___ Material for this task

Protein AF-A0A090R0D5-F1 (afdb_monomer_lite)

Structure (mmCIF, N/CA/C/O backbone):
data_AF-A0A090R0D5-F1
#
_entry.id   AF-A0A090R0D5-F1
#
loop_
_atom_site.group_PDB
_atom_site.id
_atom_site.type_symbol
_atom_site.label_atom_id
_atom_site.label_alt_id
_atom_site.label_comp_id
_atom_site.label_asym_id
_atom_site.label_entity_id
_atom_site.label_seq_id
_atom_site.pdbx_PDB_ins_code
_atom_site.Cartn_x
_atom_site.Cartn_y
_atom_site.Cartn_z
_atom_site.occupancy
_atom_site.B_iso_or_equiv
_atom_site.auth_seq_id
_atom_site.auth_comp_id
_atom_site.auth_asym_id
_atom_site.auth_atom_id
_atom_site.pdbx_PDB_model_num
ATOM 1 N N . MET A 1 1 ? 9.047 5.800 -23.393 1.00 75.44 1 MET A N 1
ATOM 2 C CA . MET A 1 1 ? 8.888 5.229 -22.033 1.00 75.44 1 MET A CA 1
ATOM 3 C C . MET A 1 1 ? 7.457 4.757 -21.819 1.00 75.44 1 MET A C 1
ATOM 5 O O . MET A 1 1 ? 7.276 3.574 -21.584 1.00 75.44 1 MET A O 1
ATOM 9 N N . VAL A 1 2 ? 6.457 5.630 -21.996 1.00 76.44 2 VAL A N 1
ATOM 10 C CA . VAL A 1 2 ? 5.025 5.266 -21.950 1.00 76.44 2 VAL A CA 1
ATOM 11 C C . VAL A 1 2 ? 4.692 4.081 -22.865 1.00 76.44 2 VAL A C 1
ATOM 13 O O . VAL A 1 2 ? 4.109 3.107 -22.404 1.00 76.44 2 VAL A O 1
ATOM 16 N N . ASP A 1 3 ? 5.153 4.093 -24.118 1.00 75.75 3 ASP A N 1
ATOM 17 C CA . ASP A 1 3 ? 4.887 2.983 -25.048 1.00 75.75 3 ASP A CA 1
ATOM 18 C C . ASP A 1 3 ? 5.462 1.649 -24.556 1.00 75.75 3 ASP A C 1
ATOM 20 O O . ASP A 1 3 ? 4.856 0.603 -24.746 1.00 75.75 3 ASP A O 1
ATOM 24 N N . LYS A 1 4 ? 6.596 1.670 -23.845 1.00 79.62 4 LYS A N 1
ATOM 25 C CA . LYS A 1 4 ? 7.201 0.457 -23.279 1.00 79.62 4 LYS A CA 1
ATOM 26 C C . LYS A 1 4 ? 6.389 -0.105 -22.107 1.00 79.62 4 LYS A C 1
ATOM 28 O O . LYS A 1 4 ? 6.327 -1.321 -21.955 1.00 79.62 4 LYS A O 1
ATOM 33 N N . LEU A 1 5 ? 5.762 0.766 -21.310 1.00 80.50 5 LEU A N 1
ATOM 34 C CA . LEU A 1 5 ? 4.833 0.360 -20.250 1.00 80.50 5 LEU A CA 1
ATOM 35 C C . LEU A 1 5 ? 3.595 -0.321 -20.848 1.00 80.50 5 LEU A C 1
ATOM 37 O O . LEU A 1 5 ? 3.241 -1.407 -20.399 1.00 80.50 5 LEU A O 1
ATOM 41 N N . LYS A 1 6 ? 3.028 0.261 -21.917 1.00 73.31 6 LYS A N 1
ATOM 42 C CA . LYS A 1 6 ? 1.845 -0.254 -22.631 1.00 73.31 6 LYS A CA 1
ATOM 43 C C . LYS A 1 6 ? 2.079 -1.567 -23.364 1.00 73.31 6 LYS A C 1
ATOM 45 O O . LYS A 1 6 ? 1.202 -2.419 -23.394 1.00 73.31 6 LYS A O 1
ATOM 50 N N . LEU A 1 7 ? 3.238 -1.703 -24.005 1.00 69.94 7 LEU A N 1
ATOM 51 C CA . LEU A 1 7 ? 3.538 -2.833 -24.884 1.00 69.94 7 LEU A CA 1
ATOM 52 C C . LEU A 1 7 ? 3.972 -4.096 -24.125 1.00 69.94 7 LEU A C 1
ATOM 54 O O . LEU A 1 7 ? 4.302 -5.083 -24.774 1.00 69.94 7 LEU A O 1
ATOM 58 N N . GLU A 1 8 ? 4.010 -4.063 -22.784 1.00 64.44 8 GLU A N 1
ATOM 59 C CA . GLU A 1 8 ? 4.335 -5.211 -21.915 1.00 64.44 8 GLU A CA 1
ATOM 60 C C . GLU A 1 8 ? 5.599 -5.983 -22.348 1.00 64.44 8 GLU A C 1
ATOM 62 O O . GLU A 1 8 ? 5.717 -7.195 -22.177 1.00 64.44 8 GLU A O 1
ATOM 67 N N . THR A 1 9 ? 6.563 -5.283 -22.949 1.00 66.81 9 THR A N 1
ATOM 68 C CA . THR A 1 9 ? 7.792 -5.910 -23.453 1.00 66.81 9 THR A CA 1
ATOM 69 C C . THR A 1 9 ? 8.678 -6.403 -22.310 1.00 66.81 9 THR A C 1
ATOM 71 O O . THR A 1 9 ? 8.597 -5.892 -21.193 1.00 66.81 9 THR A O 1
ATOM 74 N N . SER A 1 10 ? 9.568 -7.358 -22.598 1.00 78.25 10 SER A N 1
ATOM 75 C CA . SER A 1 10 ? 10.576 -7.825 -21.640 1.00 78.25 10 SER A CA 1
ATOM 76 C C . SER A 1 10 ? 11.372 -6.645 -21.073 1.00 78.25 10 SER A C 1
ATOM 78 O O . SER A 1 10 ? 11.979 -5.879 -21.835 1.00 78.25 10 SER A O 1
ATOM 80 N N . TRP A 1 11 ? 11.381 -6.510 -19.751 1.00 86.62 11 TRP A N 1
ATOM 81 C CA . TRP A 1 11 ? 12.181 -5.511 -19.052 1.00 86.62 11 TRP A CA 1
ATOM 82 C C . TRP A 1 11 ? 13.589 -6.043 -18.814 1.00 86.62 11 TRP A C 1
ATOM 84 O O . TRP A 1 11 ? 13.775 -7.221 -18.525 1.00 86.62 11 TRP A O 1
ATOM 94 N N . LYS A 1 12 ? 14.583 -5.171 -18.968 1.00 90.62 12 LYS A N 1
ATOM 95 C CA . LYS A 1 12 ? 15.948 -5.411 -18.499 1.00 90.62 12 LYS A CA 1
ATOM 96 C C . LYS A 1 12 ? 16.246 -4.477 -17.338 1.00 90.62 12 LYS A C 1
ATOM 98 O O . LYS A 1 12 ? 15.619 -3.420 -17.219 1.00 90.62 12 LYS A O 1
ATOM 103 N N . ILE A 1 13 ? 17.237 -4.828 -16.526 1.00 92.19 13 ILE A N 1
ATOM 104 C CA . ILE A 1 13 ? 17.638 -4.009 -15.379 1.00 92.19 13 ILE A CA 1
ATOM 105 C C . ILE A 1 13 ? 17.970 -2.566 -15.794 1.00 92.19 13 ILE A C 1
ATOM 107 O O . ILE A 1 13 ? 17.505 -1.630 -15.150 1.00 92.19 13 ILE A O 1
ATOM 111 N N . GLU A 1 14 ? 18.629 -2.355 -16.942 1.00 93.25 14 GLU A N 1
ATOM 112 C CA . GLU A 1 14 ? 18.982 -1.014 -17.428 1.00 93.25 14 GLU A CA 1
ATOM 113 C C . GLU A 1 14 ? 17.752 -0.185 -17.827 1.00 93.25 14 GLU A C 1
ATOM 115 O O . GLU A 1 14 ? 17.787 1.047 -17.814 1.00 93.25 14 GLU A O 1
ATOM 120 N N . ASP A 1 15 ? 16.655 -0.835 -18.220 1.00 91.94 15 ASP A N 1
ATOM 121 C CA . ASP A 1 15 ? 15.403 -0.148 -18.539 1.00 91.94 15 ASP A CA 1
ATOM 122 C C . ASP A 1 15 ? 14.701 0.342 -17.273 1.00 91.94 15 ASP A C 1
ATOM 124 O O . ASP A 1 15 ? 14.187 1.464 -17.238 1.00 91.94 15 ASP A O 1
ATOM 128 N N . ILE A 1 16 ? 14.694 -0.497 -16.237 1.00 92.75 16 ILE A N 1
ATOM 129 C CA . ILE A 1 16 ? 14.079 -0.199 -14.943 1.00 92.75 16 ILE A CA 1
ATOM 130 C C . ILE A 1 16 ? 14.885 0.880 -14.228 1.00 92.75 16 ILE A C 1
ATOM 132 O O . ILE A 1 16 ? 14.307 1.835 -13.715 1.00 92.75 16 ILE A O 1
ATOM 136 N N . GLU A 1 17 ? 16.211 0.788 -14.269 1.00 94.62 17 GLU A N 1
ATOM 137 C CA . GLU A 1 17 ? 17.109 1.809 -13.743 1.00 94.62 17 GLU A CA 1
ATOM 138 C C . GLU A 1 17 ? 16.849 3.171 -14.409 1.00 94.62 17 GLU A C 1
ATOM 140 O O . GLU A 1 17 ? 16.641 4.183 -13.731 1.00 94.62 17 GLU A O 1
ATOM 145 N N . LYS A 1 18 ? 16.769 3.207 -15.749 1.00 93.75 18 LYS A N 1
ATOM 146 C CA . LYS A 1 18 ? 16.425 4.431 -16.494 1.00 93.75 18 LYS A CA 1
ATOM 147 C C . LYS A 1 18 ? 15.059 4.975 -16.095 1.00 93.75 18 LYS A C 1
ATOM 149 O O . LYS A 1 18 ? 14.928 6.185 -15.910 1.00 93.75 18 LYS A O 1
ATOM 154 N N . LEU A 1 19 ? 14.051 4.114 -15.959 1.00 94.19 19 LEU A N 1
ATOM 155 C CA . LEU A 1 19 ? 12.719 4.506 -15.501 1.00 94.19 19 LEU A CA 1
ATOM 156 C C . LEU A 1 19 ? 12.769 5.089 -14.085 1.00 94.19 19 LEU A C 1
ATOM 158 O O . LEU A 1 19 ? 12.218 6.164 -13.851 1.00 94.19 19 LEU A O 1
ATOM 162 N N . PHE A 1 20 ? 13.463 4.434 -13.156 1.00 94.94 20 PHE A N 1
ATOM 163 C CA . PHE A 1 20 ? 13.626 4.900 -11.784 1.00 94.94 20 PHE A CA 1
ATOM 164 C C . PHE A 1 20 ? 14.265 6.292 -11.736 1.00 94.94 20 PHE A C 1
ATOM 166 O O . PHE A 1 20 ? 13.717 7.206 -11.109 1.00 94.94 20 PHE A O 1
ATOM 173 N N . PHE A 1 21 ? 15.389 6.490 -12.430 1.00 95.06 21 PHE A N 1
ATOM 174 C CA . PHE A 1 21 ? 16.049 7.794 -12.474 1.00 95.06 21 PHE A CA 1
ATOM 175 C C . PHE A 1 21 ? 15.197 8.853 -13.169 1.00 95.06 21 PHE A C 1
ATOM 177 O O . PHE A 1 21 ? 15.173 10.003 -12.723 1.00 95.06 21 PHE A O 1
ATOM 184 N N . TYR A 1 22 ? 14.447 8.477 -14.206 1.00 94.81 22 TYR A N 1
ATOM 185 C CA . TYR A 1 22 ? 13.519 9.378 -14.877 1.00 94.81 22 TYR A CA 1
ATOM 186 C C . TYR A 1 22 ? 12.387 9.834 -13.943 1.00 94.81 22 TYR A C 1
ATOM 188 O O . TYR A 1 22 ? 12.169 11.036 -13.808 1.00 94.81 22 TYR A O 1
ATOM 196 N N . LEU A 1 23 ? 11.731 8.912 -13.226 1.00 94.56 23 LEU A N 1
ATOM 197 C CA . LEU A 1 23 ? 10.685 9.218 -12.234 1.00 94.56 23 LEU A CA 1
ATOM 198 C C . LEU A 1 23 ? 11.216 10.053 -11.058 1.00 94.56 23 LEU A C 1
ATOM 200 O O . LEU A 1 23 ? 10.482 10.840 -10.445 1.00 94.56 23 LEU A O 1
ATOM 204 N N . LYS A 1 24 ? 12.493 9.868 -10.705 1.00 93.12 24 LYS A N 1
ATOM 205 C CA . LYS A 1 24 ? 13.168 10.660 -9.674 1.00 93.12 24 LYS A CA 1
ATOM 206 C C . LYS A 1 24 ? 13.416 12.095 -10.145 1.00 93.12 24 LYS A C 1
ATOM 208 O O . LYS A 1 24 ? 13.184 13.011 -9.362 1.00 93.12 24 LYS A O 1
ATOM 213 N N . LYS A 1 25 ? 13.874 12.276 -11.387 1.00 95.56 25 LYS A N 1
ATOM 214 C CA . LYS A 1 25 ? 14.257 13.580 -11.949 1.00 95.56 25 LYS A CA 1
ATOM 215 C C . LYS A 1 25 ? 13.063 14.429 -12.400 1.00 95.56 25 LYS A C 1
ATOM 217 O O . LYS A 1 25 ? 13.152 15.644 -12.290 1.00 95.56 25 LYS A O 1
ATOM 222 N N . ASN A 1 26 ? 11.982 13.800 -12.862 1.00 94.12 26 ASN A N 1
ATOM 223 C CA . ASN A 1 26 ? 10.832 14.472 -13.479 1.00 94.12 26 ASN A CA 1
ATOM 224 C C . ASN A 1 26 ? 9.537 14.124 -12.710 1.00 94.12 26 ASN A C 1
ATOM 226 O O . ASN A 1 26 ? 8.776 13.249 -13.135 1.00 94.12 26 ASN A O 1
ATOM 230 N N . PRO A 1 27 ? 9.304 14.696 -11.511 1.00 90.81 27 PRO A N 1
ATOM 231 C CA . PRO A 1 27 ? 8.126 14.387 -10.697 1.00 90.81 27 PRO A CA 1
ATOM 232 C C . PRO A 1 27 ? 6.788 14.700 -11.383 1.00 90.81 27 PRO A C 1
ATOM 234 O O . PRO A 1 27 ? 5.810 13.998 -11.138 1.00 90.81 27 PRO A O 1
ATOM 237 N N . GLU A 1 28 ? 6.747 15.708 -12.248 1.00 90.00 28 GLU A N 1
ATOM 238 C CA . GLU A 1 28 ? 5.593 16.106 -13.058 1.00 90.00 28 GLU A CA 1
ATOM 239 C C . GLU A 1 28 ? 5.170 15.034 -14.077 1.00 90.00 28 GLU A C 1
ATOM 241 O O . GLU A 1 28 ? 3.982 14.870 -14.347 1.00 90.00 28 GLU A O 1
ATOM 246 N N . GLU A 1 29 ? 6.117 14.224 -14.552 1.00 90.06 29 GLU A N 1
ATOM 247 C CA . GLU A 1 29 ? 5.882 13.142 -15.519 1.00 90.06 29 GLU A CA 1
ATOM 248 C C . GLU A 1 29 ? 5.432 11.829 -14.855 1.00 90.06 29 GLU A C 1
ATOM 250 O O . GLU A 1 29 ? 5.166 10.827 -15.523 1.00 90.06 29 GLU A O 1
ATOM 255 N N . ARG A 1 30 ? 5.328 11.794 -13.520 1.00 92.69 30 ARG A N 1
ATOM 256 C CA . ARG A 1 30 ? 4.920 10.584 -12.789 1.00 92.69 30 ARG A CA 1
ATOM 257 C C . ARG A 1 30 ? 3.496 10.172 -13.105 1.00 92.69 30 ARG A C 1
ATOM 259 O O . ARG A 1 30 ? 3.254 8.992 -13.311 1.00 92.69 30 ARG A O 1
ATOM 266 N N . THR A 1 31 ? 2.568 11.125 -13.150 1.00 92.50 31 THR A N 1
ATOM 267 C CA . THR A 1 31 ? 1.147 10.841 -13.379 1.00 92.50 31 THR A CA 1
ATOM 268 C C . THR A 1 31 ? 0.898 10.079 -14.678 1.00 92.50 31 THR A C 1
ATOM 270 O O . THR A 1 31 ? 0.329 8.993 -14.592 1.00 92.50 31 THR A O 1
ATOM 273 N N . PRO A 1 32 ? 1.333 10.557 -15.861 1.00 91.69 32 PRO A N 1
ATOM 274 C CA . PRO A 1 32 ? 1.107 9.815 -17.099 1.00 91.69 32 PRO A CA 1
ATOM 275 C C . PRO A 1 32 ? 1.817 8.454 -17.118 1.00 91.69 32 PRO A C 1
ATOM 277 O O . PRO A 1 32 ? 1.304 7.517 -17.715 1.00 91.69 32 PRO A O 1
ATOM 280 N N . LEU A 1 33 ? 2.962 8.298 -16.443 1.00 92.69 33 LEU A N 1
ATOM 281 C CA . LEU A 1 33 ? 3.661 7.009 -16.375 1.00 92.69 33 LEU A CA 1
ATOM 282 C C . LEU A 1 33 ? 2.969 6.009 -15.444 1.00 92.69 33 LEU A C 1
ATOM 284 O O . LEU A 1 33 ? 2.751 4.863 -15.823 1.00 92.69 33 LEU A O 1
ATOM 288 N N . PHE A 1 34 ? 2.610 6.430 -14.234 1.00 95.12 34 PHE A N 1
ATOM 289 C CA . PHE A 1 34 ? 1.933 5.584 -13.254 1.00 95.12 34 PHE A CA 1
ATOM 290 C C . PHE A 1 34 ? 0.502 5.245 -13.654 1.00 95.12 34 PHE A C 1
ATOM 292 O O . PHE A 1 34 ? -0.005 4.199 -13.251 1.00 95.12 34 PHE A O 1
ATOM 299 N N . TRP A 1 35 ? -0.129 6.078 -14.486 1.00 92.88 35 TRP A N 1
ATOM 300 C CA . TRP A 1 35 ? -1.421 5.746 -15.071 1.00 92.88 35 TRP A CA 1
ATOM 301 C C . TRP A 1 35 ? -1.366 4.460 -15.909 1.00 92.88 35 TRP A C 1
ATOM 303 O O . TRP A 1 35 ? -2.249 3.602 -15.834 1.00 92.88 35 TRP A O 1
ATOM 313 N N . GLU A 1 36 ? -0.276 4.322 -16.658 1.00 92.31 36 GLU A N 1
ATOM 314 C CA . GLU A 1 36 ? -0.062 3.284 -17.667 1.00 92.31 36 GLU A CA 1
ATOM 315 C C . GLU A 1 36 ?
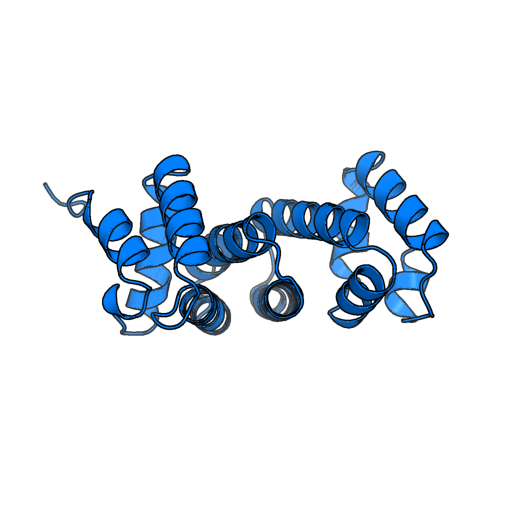 0.639 2.036 -17.113 1.00 92.31 36 GLU A C 1
ATOM 317 O O . GLU A 1 36 ? 0.743 1.029 -17.808 1.00 92.31 36 GLU A O 1
ATOM 322 N N . MET A 1 37 ? 1.125 2.079 -15.868 1.00 92.62 37 MET A N 1
ATOM 323 C CA . MET A 1 37 ? 1.676 0.897 -15.203 1.00 92.62 37 MET A CA 1
ATOM 324 C C . MET A 1 37 ? 0.585 -0.132 -14.925 1.00 92.62 37 MET A C 1
ATOM 326 O O . MET A 1 37 ? -0.491 0.218 -14.475 1.00 92.62 37 MET A O 1
ATOM 330 N N . SER A 1 38 ? 0.889 -1.406 -15.107 1.00 94.06 38 SER A N 1
ATOM 331 C CA . SER A 1 38 ? 0.038 -2.558 -14.803 1.00 94.06 38 SER A CA 1
ATOM
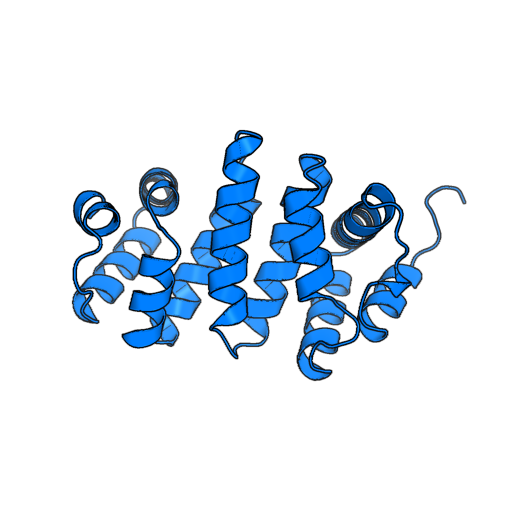 332 C C . SER A 1 38 ? 0.706 -3.477 -13.779 1.00 94.06 38 SER A C 1
ATOM 334 O O . SER A 1 38 ? 1.892 -3.342 -13.470 1.00 94.06 38 SER A O 1
ATOM 336 N N . GLU A 1 39 ? -0.038 -4.465 -13.293 1.00 94.81 39 GLU A N 1
ATOM 337 C CA . GLU A 1 39 ? 0.451 -5.564 -12.457 1.00 94.81 39 GLU A CA 1
ATOM 338 C C . GLU A 1 39 ? 1.652 -6.243 -13.123 1.00 94.81 39 GLU A C 1
ATOM 340 O O . GLU A 1 39 ? 2.694 -6.430 -12.500 1.00 94.81 39 GLU A O 1
ATOM 345 N N . LYS A 1 40 ? 1.566 -6.522 -14.429 1.00 93.94 40 LYS A N 1
ATOM 346 C CA . LYS A 1 40 ? 2.658 -7.146 -15.188 1.00 93.94 40 LYS A CA 1
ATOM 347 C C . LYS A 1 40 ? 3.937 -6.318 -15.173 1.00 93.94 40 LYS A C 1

______

• What is required: Please make an exact copy of the lines above from the line with "ATOM 162 N N" through the line with "ATOM 164 C C", both ends included.

• Exercise output:
ATOM 162 N N . PHE A 1 20 ? 13.463 4.434 -13.156 1.00 94.94 20 PHE A N 1
ATOM 163 C CA . PHE A 1 20 ? 13.626 4.900 -11.784 1.00 94.94 20 PHE A CA 1
ATOM 164 C C . PHE A 1 20 ? 14.265 6.292 -11.736 1.00 94.94 20 PHE A C 1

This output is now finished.